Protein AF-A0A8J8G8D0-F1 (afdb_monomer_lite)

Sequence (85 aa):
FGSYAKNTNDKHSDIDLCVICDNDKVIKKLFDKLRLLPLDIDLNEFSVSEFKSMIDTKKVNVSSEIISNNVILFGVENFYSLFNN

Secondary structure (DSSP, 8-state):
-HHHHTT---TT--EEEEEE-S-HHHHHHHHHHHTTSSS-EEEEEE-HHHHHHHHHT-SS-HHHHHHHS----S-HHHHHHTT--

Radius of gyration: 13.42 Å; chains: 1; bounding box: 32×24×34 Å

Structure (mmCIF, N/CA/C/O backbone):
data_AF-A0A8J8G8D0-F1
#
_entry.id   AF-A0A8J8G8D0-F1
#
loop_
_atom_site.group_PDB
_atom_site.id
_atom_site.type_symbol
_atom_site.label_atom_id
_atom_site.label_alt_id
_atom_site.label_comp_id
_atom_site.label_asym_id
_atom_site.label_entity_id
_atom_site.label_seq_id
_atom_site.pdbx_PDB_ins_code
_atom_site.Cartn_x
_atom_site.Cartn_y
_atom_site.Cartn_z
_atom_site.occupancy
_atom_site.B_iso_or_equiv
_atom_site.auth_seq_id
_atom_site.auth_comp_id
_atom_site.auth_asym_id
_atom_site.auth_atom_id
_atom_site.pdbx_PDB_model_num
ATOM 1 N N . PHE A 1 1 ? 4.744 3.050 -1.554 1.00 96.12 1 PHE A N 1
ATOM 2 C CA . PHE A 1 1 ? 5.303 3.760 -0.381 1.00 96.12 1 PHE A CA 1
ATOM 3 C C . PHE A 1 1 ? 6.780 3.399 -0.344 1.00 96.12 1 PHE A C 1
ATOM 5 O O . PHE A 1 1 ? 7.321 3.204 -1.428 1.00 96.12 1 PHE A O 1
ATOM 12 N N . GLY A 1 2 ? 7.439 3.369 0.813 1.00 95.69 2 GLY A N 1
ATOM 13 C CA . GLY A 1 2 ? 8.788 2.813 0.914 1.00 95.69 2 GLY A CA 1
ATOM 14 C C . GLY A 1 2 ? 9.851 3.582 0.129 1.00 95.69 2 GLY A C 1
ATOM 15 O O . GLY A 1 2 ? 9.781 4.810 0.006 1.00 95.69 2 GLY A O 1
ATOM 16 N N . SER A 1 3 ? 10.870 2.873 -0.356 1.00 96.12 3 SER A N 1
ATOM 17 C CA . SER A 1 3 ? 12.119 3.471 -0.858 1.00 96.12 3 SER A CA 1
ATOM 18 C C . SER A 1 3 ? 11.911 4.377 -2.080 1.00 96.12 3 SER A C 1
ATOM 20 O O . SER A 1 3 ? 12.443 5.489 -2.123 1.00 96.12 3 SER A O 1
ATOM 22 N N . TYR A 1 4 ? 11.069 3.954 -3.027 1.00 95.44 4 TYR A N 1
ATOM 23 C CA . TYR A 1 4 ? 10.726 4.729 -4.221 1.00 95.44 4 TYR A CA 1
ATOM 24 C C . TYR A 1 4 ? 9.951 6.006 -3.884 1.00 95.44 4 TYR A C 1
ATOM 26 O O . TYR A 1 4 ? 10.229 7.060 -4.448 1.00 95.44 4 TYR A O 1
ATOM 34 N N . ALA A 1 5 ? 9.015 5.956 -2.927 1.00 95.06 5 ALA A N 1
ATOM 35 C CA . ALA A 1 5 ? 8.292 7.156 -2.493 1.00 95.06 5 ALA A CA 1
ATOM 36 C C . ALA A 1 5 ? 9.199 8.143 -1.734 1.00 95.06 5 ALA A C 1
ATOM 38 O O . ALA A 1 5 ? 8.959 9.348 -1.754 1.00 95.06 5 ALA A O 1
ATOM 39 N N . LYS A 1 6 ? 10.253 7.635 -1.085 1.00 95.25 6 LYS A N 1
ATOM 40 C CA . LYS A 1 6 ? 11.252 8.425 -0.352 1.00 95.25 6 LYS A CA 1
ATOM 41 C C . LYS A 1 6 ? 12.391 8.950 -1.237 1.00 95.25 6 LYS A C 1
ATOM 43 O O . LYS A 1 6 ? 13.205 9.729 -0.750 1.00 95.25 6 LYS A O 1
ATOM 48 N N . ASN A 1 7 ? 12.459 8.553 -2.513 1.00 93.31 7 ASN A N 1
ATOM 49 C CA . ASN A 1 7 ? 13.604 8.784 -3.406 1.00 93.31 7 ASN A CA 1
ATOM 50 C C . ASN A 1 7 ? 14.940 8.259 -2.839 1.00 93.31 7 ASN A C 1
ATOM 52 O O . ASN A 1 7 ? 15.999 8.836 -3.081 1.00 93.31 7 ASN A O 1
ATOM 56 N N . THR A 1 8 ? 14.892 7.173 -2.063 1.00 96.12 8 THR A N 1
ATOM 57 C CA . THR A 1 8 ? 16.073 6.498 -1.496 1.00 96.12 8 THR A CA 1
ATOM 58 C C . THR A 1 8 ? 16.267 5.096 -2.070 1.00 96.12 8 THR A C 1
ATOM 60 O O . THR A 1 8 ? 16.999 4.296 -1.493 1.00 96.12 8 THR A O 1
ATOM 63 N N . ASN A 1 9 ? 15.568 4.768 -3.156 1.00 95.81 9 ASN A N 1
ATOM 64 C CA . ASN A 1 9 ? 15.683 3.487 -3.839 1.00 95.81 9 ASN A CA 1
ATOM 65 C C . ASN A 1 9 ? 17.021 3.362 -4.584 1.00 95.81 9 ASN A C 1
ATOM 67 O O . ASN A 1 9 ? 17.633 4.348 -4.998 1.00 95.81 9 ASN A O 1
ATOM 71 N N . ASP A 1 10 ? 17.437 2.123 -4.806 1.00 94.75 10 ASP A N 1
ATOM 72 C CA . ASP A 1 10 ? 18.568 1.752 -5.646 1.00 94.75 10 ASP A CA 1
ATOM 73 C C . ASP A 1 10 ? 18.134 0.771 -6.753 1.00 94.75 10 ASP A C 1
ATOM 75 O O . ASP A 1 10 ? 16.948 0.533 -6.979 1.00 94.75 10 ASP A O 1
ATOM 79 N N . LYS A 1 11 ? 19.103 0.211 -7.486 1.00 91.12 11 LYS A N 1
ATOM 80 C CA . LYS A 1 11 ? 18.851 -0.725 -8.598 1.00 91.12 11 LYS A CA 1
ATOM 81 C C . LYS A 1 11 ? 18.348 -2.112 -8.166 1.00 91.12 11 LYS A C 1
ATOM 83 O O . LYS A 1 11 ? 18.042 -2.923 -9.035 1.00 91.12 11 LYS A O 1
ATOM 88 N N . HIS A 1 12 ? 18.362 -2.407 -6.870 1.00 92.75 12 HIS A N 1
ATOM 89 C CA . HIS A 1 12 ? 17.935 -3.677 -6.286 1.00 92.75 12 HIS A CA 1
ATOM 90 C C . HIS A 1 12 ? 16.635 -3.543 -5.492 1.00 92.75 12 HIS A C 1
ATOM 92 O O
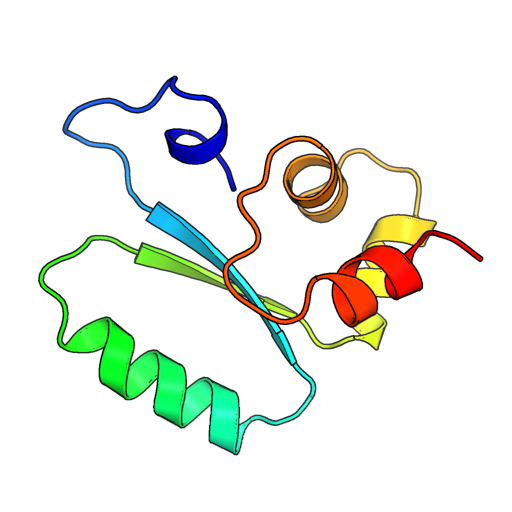 . HIS A 1 12 ? 16.165 -4.534 -4.948 1.00 92.75 12 HIS A O 1
ATOM 98 N N . SER A 1 13 ? 16.086 -2.332 -5.407 1.00 94.06 13 SER A N 1
ATOM 99 C CA . SER A 1 13 ? 14.863 -2.060 -4.666 1.00 94.06 13 SER A CA 1
ATOM 100 C C . SER A 1 13 ? 13.643 -2.610 -5.401 1.00 94.06 13 SER A C 1
ATOM 102 O O . SER A 1 13 ? 13.512 -2.446 -6.616 1.00 94.06 13 SER A O 1
ATOM 104 N N . ASP A 1 14 ? 12.744 -3.218 -4.643 1.00 95.44 14 ASP A N 1
ATOM 105 C CA . ASP A 1 14 ? 11.390 -3.571 -5.044 1.00 95.44 14 ASP A CA 1
ATOM 106 C C . ASP A 1 14 ? 10.445 -2.362 -4.946 1.00 95.44 14 ASP A C 1
ATOM 108 O O . ASP A 1 14 ? 10.787 -1.285 -4.443 1.00 95.44 14 ASP A O 1
ATOM 112 N N . ILE A 1 15 ? 9.242 -2.517 -5.497 1.00 95.75 15 ILE A N 1
ATOM 113 C CA . ILE A 1 15 ? 8.184 -1.512 -5.454 1.00 95.75 15 ILE A CA 1
ATOM 114 C C . ILE A 1 15 ? 7.165 -1.903 -4.386 1.00 95.75 15 ILE A C 1
ATOM 116 O O . ILE A 1 15 ? 6.331 -2.780 -4.605 1.00 95.75 15 ILE A O 1
ATOM 120 N N . ASP A 1 16 ? 7.162 -1.165 -3.280 1.00 97.06 16 ASP A N 1
ATOM 121 C CA . ASP A 1 16 ? 6.148 -1.275 -2.233 1.00 97.06 16 ASP A CA 1
ATOM 122 C C . ASP A 1 16 ? 4.785 -0.723 -2.694 1.00 97.06 16 ASP A C 1
ATOM 124 O O . ASP A 1 16 ? 4.568 0.504 -2.765 1.00 97.06 16 ASP A O 1
ATOM 128 N N . LEU A 1 17 ? 3.826 -1.613 -2.957 1.00 96.62 17 LEU A N 1
ATOM 129 C CA . LEU A 1 17 ? 2.466 -1.267 -3.363 1.00 96.62 17 LEU A CA 1
ATOM 130 C C . LEU A 1 17 ? 1.461 -1.608 -2.259 1.00 96.62 17 LEU A C 1
ATOM 132 O O . LEU A 1 17 ? 1.317 -2.759 -1.869 1.00 96.62 17 LEU A O 1
ATOM 136 N N . CYS A 1 18 ? 0.717 -0.607 -1.786 1.00 97.44 18 CYS A N 1
ATOM 137 C CA . CYS A 1 18 ? -0.377 -0.804 -0.835 1.00 97.44 18 CYS A CA 1
ATOM 138 C C . CYS A 1 18 ? -1.725 -0.785 -1.
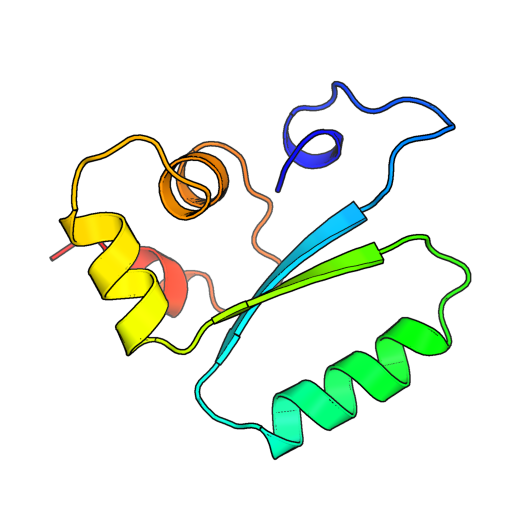562 1.00 97.44 18 CYS A C 1
ATOM 140 O O . CYS A 1 18 ? -1.986 0.123 -2.357 1.00 97.44 18 CYS A O 1
ATOM 142 N N . VAL A 1 19 ? -2.590 -1.752 -1.258 1.00 97.31 19 VAL A N 1
ATOM 143 C CA . VAL A 1 19 ? -3.975 -1.815 -1.729 1.00 97.31 19 VAL A CA 1
ATOM 144 C C . VAL A 1 19 ? -4.901 -1.909 -0.525 1.00 97.31 19 VAL A C 1
ATOM 146 O O . VAL A 1 19 ? -4.837 -2.864 0.241 1.00 97.31 19 VAL A O 1
ATOM 149 N N . ILE A 1 20 ? -5.786 -0.921 -0.389 1.00 97.25 20 ILE A N 1
ATOM 150 C CA . ILE A 1 20 ? -6.828 -0.895 0.641 1.00 97.25 20 ILE A CA 1
ATOM 151 C C . ILE A 1 20 ? -8.165 -1.137 -0.056 1.00 97.25 20 ILE A C 1
ATOM 153 O O . ILE A 1 20 ? -8.658 -0.265 -0.778 1.00 97.25 20 ILE A O 1
ATOM 157 N N . CYS A 1 21 ? -8.727 -2.335 0.086 1.00 96.31 21 CYS A N 1
ATOM 158 C CA . CYS A 1 21 ? -9.947 -2.730 -0.611 1.00 96.31 21 CYS A CA 1
ATOM 159 C C . CYS A 1 21 ? -10.634 -3.899 0.104 1.00 96.31 21 CYS A C 1
ATOM 161 O O . CYS A 1 21 ? -9.976 -4.857 0.475 1.00 96.31 21 CYS A O 1
ATOM 163 N N . ASP A 1 22 ? -11.963 -3.859 0.221 1.00 96.56 22 ASP A N 1
ATOM 164 C CA . ASP A 1 22 ? -12.753 -4.958 0.807 1.00 96.56 22 ASP A CA 1
ATOM 165 C C . ASP A 1 22 ? -13.288 -5.944 -0.255 1.00 96.56 22 ASP A C 1
ATOM 167 O O . ASP A 1 22 ? -14.144 -6.780 0.025 1.00 96.56 22 ASP A O 1
ATOM 171 N N . ASN A 1 23 ? -12.872 -5.799 -1.521 1.00 96.19 23 ASN A N 1
ATOM 172 C CA . ASN A 1 23 ? -13.386 -6.598 -2.632 1.00 96.19 23 ASN A CA 1
ATOM 173 C C . ASN A 1 23 ? -12.315 -7.530 -3.209 1.00 96.19 23 ASN A C 1
ATOM 175 O O . ASN A 1 23 ? -11.616 -7.182 -4.165 1.00 96.19 23 ASN A O 1
ATOM 179 N N . ASP A 1 24 ? -12.290 -8.764 -2.713 1.00 92.44 24 ASP A N 1
ATOM 180 C CA . ASP A 1 24 ? -11.346 -9.816 -3.110 1.00 92.44 24 ASP A CA 1
ATOM 181 C C . ASP A 1 24 ? -11.301 -10.066 -4.624 1.00 92.44 24 ASP A C 1
ATOM 183 O O . ASP A 1 24 ? -10.254 -10.378 -5.192 1.00 92.44 24 ASP A O 1
ATOM 187 N N . LYS A 1 25 ? -12.434 -9.918 -5.332 1.00 95.12 25 LYS A N 1
ATOM 188 C CA . LYS A 1 25 ? -12.468 -10.113 -6.793 1.00 95.12 25 LYS A CA 1
ATOM 189 C C . LYS A 1 25 ? -11.685 -9.023 -7.518 1.00 95.12 25 LYS A C 1
ATOM 191 O O . LYS A 1 25 ? -11.045 -9.304 -8.534 1.00 95.12 25 LYS A O 1
ATOM 196 N N . VAL A 1 26 ? -11.758 -7.786 -7.029 1.00 93.62 26 VAL A N 1
ATOM 197 C CA . VAL A 1 26 ? -11.004 -6.655 -7.583 1.00 93.62 26 VAL A CA 1
ATOM 198 C C . VAL A 1 26 ? -9.519 -6.838 -7.303 1.00 93.62 26 VAL A C 1
ATOM 200 O O . VAL A 1 26 ? -8.719 -6.703 -8.229 1.00 93.62 26 VAL A O 1
ATOM 203 N N . ILE A 1 27 ? -9.168 -7.218 -6.076 1.00 92.94 27 ILE A N 1
ATOM 204 C CA . ILE A 1 27 ? -7.785 -7.459 -5.653 1.00 92.94 27 ILE A CA 1
ATOM 205 C C . ILE A 1 27 ? -7.162 -8.585 -6.475 1.00 92.94 27 ILE A C 1
ATOM 207 O O . ILE A 1 27 ? -6.113 -8.392 -7.086 1.00 92.94 27 ILE A O 1
ATOM 211 N N . LYS A 1 28 ? -7.846 -9.727 -6.604 1.00 93.38 28 LYS A N 1
ATOM 212 C CA . LYS A 1 28 ? -7.370 -10.845 -7.426 1.00 93.38 28 LYS A CA 1
ATOM 213 C C . LYS A 1 28 ? -7.109 -10.419 -8.871 1.00 93.38 28 LYS A C 1
ATOM 215 O O . LYS A 1 28 ? -6.060 -10.723 -9.429 1.00 93.38 28 LYS A O 1
ATOM 220 N N . LYS A 1 29 ? -8.034 -9.663 -9.471 1.00 95.69 29 LYS A N 1
ATOM 221 C CA . LYS A 1 29 ? -7.877 -9.148 -10.840 1.00 95.69 29 LYS A CA 1
ATOM 222 C C . LYS A 1 29 ? -6.712 -8.162 -10.962 1.00 95.69 29 LYS A C 1
ATOM 224 O O . LYS A 1 29 ? -6.067 -8.121 -12.008 1.00 95.69 29 LYS A O 1
ATOM 229 N N . LEU A 1 30 ? -6.477 -7.334 -9.945 1.00 93.81 30 LEU A N 1
ATOM 230 C CA . LEU A 1 30 ? -5.324 -6.439 -9.895 1.00 93.81 30 LEU A CA 1
ATOM 231 C C . LEU A 1 30 ? -4.030 -7.253 -9.842 1.00 93.81 30 LEU A C 1
ATOM 233 O O . LEU A 1 30 ? -3.153 -7.045 -10.672 1.00 93.81 30 LEU A O 1
ATOM 237 N N . PHE A 1 31 ? -3.951 -8.227 -8.942 1.00 92.38 31 PHE A N 1
ATOM 238 C CA . PHE A 1 31 ? -2.786 -9.084 -8.776 1.00 92.38 31 PHE A CA 1
ATOM 239 C C . PHE A 1 31 ? -2.447 -9.889 -10.036 1.00 92.38 31 PHE A C 1
ATOM 241 O O . PHE A 1 31 ? -1.292 -9.908 -10.462 1.00 92.38 31 PHE A O 1
ATOM 248 N N . ASP A 1 32 ? -3.454 -10.467 -10.699 1.00 94.56 32 ASP A N 1
ATOM 249 C CA . ASP A 1 32 ? -3.275 -11.171 -11.974 1.00 94.56 32 ASP A CA 1
ATOM 250 C C . ASP A 1 32 ? -2.669 -10.260 -13.054 1.00 94.56 32 ASP A C 1
ATOM 252 O O . ASP A 1 32 ? -1.878 -10.718 -13.873 1.00 94.56 32 ASP A O 1
ATOM 256 N N . LYS A 1 33 ? -3.000 -8.961 -13.048 1.00 94.50 33 LYS A N 1
ATOM 257 C CA . LYS A 1 33 ? -2.408 -7.978 -13.967 1.00 94.50 33 LYS A CA 1
ATOM 258 C C . LYS A 1 33 ? -1.005 -7.552 -13.552 1.00 94.50 33 LYS A C 1
ATOM 260 O O . LYS A 1 33 ? -0.150 -7.416 -14.421 1.00 94.50 33 LYS A O 1
ATOM 265 N N . LEU A 1 34 ? -0.768 -7.330 -12.258 1.00 93.31 34 LEU A N 1
ATOM 266 C CA . LEU A 1 34 ? 0.540 -6.921 -11.738 1.00 93.31 34 LEU A CA 1
ATOM 267 C C . LEU A 1 34 ? 1.609 -7.974 -12.043 1.00 93.31 34 LEU A C 1
ATOM 269 O O . LEU A 1 34 ? 2.700 -7.620 -12.469 1.00 93.31 34 LEU A O 1
ATOM 273 N N . ARG A 1 35 ? 1.260 -9.262 -11.948 1.00 91.12 35 ARG A N 1
ATOM 274 C CA . ARG A 1 35 ? 2.142 -10.394 -12.287 1.00 91.12 35 ARG A CA 1
ATOM 275 C C . ARG A 1 35 ? 2.611 -10.439 -13.743 1.00 91.12 35 ARG A C 1
ATOM 277 O O . ARG A 1 35 ? 3.552 -11.163 -14.048 1.00 91.12 35 ARG A O 1
ATOM 284 N N . LEU A 1 36 ? 1.943 -9.724 -14.649 1.00 95.25 36 LEU A N 1
ATOM 285 C CA . LEU A 1 36 ? 2.345 -9.639 -16.056 1.00 95.25 36 LEU A CA 1
ATOM 286 C C . LEU A 1 36 ? 3.402 -8.554 -16.293 1.00 95.25 36 LEU A C 1
ATOM 288 O O . LEU A 1 36 ? 3.986 -8.499 -17.375 1.00 95.25 36 LEU A O 1
ATOM 292 N N . LEU A 1 37 ? 3.620 -7.669 -15.317 1.00 92.75 37 LEU A N 1
ATOM 293 C CA . LEU A 1 37 ? 4.620 -6.616 -15.408 1.00 92.75 37 LEU A CA 1
ATOM 294 C C . LEU A 1 37 ? 5.996 -7.188 -15.039 1.00 92.75 37 LEU A C 1
ATOM 296 O O . LEU A 1 37 ? 6.102 -7.925 -14.062 1.00 92.75 37 LEU A O 1
ATOM 300 N N . PRO A 1 38 ? 7.068 -6.830 -15.765 1.00 93.69 38 PRO A N 1
ATOM 301 C CA . PRO A 1 38 ? 8.433 -7.215 -15.418 1.00 93.69 38 PRO A CA 1
ATOM 302 C C . PRO A 1 38 ? 8.982 -6.306 -14.303 1.00 93.69 38 PRO A C 1
ATOM 304 O O . PRO A 1 38 ? 10.034 -5.689 -14.454 1.00 93.69 38 PRO A O 1
ATOM 307 N N . LEU A 1 39 ? 8.220 -6.158 -13.221 1.00 91.38 39 LEU A N 1
ATOM 308 C CA . LEU A 1 39 ? 8.539 -5.321 -12.070 1.00 91.38 39 LEU A CA 1
ATOM 309 C C . LEU A 1 39 ? 8.551 -6.194 -10.819 1.00 91.38 39 LEU A C 1
ATOM 311 O O . LEU A 1 39 ? 7.686 -7.055 -10.664 1.00 91.38 39 LEU A O 1
ATOM 315 N N . ASP A 1 40 ? 9.508 -5.942 -9.933 1.00 93.50 40 ASP A N 1
ATOM 316 C CA . ASP A 1 40 ? 9.527 -6.542 -8.603 1.00 93.50 40 ASP A CA 1
ATOM 317 C C . ASP A 1 40 ? 8.612 -5.715 -7.694 1.00 93.50 40 ASP A C 1
ATOM 319 O O . ASP A 1 40 ? 8.873 -4.534 -7.460 1.00 93.50 40 ASP A O 1
ATOM 323 N N . ILE A 1 41 ? 7.471 -6.283 -7.301 1.00 94.88 41 ILE A N 1
ATOM 324 C CA . ILE A 1 41 ? 6.412 -5.582 -6.566 1.00 94.88 41 ILE A CA 1
ATOM 325 C C . ILE A 1 41 ? 6.130 -6.351 -5.281 1.00 94.88 41 ILE A C 1
ATOM 327 O O . ILE A 1 41 ? 5.617 -7.472 -5.345 1.00 94.88 41 ILE A O 1
ATOM 331 N N . ASP A 1 42 ? 6.368 -5.709 -4.137 1.00 94.38 42 ASP A N 1
ATOM 332 C CA . ASP A 1 42 ? 5.880 -6.184 -2.846 1.00 94.38 42 ASP A CA 1
ATOM 333 C C . ASP A 1 42 ? 4.476 -5.623 -2.586 1.00 94.38 42 ASP A C 1
ATOM 335 O O . ASP A 1 42 ? 4.260 -4.410 -2.479 1.00 94.38 42 ASP A O 1
ATOM 339 N N . LEU A 1 43 ? 3.484 -6.514 -2.540 1.00 93.44 43 LEU A N 1
ATOM 340 C CA . LEU A 1 43 ? 2.079 -6.143 -2.413 1.00 93.44 43 LEU A CA 1
ATOM 341 C C . LEU A 1 43 ? 1.620 -6.271 -0.960 1.00 93.44 43 LEU A C 1
ATOM 343 O O . LEU A 1 43 ? 1.538 -7.366 -0.412 1.00 93.44 43 LEU A O 1
ATOM 347 N N . ASN A 1 44 ? 1.212 -5.145 -0.386 1.00 95.50 44 ASN A N 1
ATOM 348 C CA . ASN A 1 44 ? 0.614 -5.056 0.937 1.00 95.50 44 ASN A CA 1
ATOM 349 C C . ASN A 1 44 ? -0.896 -4.817 0.792 1.00 95.50 44 ASN A C 1
ATOM 351 O O . ASN A 1 44 ? -1.331 -3.767 0.317 1.00 95.50 44 ASN A O 1
ATOM 355 N N . GLU A 1 45 ? -1.696 -5.805 1.179 1.00 95.50 45 GLU A N 1
ATOM 356 C CA . GLU A 1 45 ? -3.155 -5.797 1.058 1.00 95.50 45 GLU A CA 1
ATOM 357 C C . GLU A 1 45 ? -3.812 -5.622 2.428 1.00 95.50 45 GLU A C 1
ATOM 359 O O . GLU A 1 45 ? -3.440 -6.294 3.388 1.00 95.50 45 GLU A O 1
ATOM 364 N N . PHE A 1 46 ? -4.807 -4.737 2.505 1.00 96.75 46 PHE A N 1
ATOM 365 C CA . PHE A 1 46 ? -5.594 -4.515 3.714 1.00 96.75 46 PHE A CA 1
ATOM 366 C C . PHE A 1 46 ? -7.073 -4.314 3.379 1.00 96.75 46 PHE A C 1
ATOM 368 O O . PHE A 1 46 ? -7.417 -3.610 2.424 1.00 96.75 46 PHE A O 1
ATOM 375 N N . SER A 1 47 ? -7.956 -4.822 4.236 1.00 96.81 47 SER A N 1
ATOM 376 C CA . SER A 1 47 ? -9.325 -4.307 4.317 1.00 96.81 47 SER A CA 1
ATOM 377 C C . SER A 1 47 ? -9.335 -2.877 4.866 1.00 96.81 47 SER A C 1
ATOM 379 O O . SER A 1 47 ? -8.406 -2.425 5.550 1.00 96.81 47 SER A O 1
ATOM 381 N N . VAL A 1 48 ? -10.427 -2.149 4.628 1.00 96.19 48 VAL A N 1
ATOM 382 C CA . VAL A 1 48 ? -10.621 -0.802 5.185 1.00 96.19 48 VAL A CA 1
ATOM 383 C C . VAL A 1 48 ? -10.598 -0.842 6.716 1.00 96.19 48 VAL A C 1
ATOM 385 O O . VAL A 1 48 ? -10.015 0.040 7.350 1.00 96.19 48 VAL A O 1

» EXERCISE REQUIREMENTS: Write out, exactly and with nothing else, the lines of the listing above from its first line through the line with "ATOM 38 O O".

» EXPECTED ANSWER:
Protein AF-A0A8J8G8D0-F1 (afdb_monomer_lite)

Sequence (85 aa):
FGSYAKNTNDKHSDIDLCVICDNDKVIKKLFDKLRLLPLDIDLNEFSVSEFKSMIDTKKVNVSSEIISNNVILFGVENFYSLFNN

Secondary structure (DSSP, 8-state):
-HHHHTT---TT--EEEEEE-S-HHHHHHHHHHHTTSSS-EEEEEE-HHHHHHHHHT-SS-HHHHHHHS----S-HHHHHHTT--

Radius of gyration: 13.42 Å; chains: 1; bounding box: 32×24×34 Å

Structure (mmCIF, N/CA/C/O backbone):
data_AF-A0A8J8G8D0-F1
#
_entry.id   AF-A0A8J8G8D0-F1
#
loop_
_atom_site.group_PDB
_atom_site.id
_atom_site.type_symbol
_atom_site.label_atom_id
_atom_site.label_alt_id
_atom_site.label_comp_id
_atom_site.label_asym_id
_atom_site.label_entity_id
_atom_site.label_seq_id
_atom_site.pdbx_PDB_ins_code
_atom_site.Cartn_x
_atom_site.Cartn_y
_atom_site.Cartn_z
_atom_site.occupancy
_atom_site.B_iso_or_equiv
_atom_site.auth_seq_id
_atom_site.auth_comp_id
_atom_site.auth_asym_id
_atom_site.auth_atom_id
_atom_site.pdbx_PDB_model_num
ATOM 1 N N . PHE A 1 1 ? 4.744 3.050 -1.554 1.00 96.12 1 PHE A N 1
ATOM 2 C CA . PHE A 1 1 ? 5.303 3.760 -0.381 1.00 96.12 1 PHE A CA 1
ATOM 3 C C . PHE A 1 1 ? 6.780 3.399 -0.344 1.00 96.12 1 PHE A C 1
ATOM 5 O O . PHE A 1 1 ? 7.321 3.204 -1.428 1.00 96.12 1 PHE A O 1
ATOM 12 N N . GLY A 1 2 ? 7.439 3.369 0.813 1.00 95.69 2 GLY A N 1
ATOM 13 C CA . GLY A 1 2 ? 8.788 2.813 0.914 1.00 95.69 2 GLY A CA 1
ATOM 14 C C . GLY A 1 2 ? 9.851 3.582 0.129 1.00 95.69 2 GLY A C 1
ATOM 15 O O . GLY A 1 2 ? 9.781 4.810 0.006 1.00 95.69 2 GLY A O 1
ATOM 16 N N . SER A 1 3 ? 10.870 2.873 -0.356 1.00 96.12 3 SER A N 1
ATOM 17 C CA . SER A 1 3 ? 12.119 3.471 -0.858 1.00 96.12 3 SER A CA 1
ATOM 18 C C . SER A 1 3 ? 11.911 4.377 -2.080 1.00 96.12 3 SER A C 1
ATOM 20 O O . SER A 1 3 ? 12.443 5.489 -2.123 1.00 96.12 3 SER A O 1
ATOM 22 N N . TYR A 1 4 ? 11.069 3.954 -3.027 1.00 95.44 4 TYR A N 1
ATOM 23 C CA . TYR A 1 4 ? 10.726 4.729 -4.221 1.00 95.44 4 TYR A CA 1
ATOM 24 C C . TYR A 1 4 ? 9.951 6.006 -3.884 1.00 95.44 4 TYR A C 1
ATOM 26 O O . TYR A 1 4 ? 10.229 7.060 -4.448 1.00 95.44 4 TYR A O 1
ATOM 34 N N . ALA A 1 5 ? 9.015 5.956 -2.927 1.00 95.06 5 ALA A N 1
ATOM 35 C CA . ALA A 1 5 ? 8.292 7.156 -2.493 1.00 95.06 5 ALA A CA 1
ATOM 36 C C . ALA A 1 5 ? 9.199 8.143 -1.734 1.00 95.06 5 ALA A C 1
ATOM 38 O O . ALA A 1 5 ? 8.959 9.348 -1.754 1.00 95.06 5 ALA A O 1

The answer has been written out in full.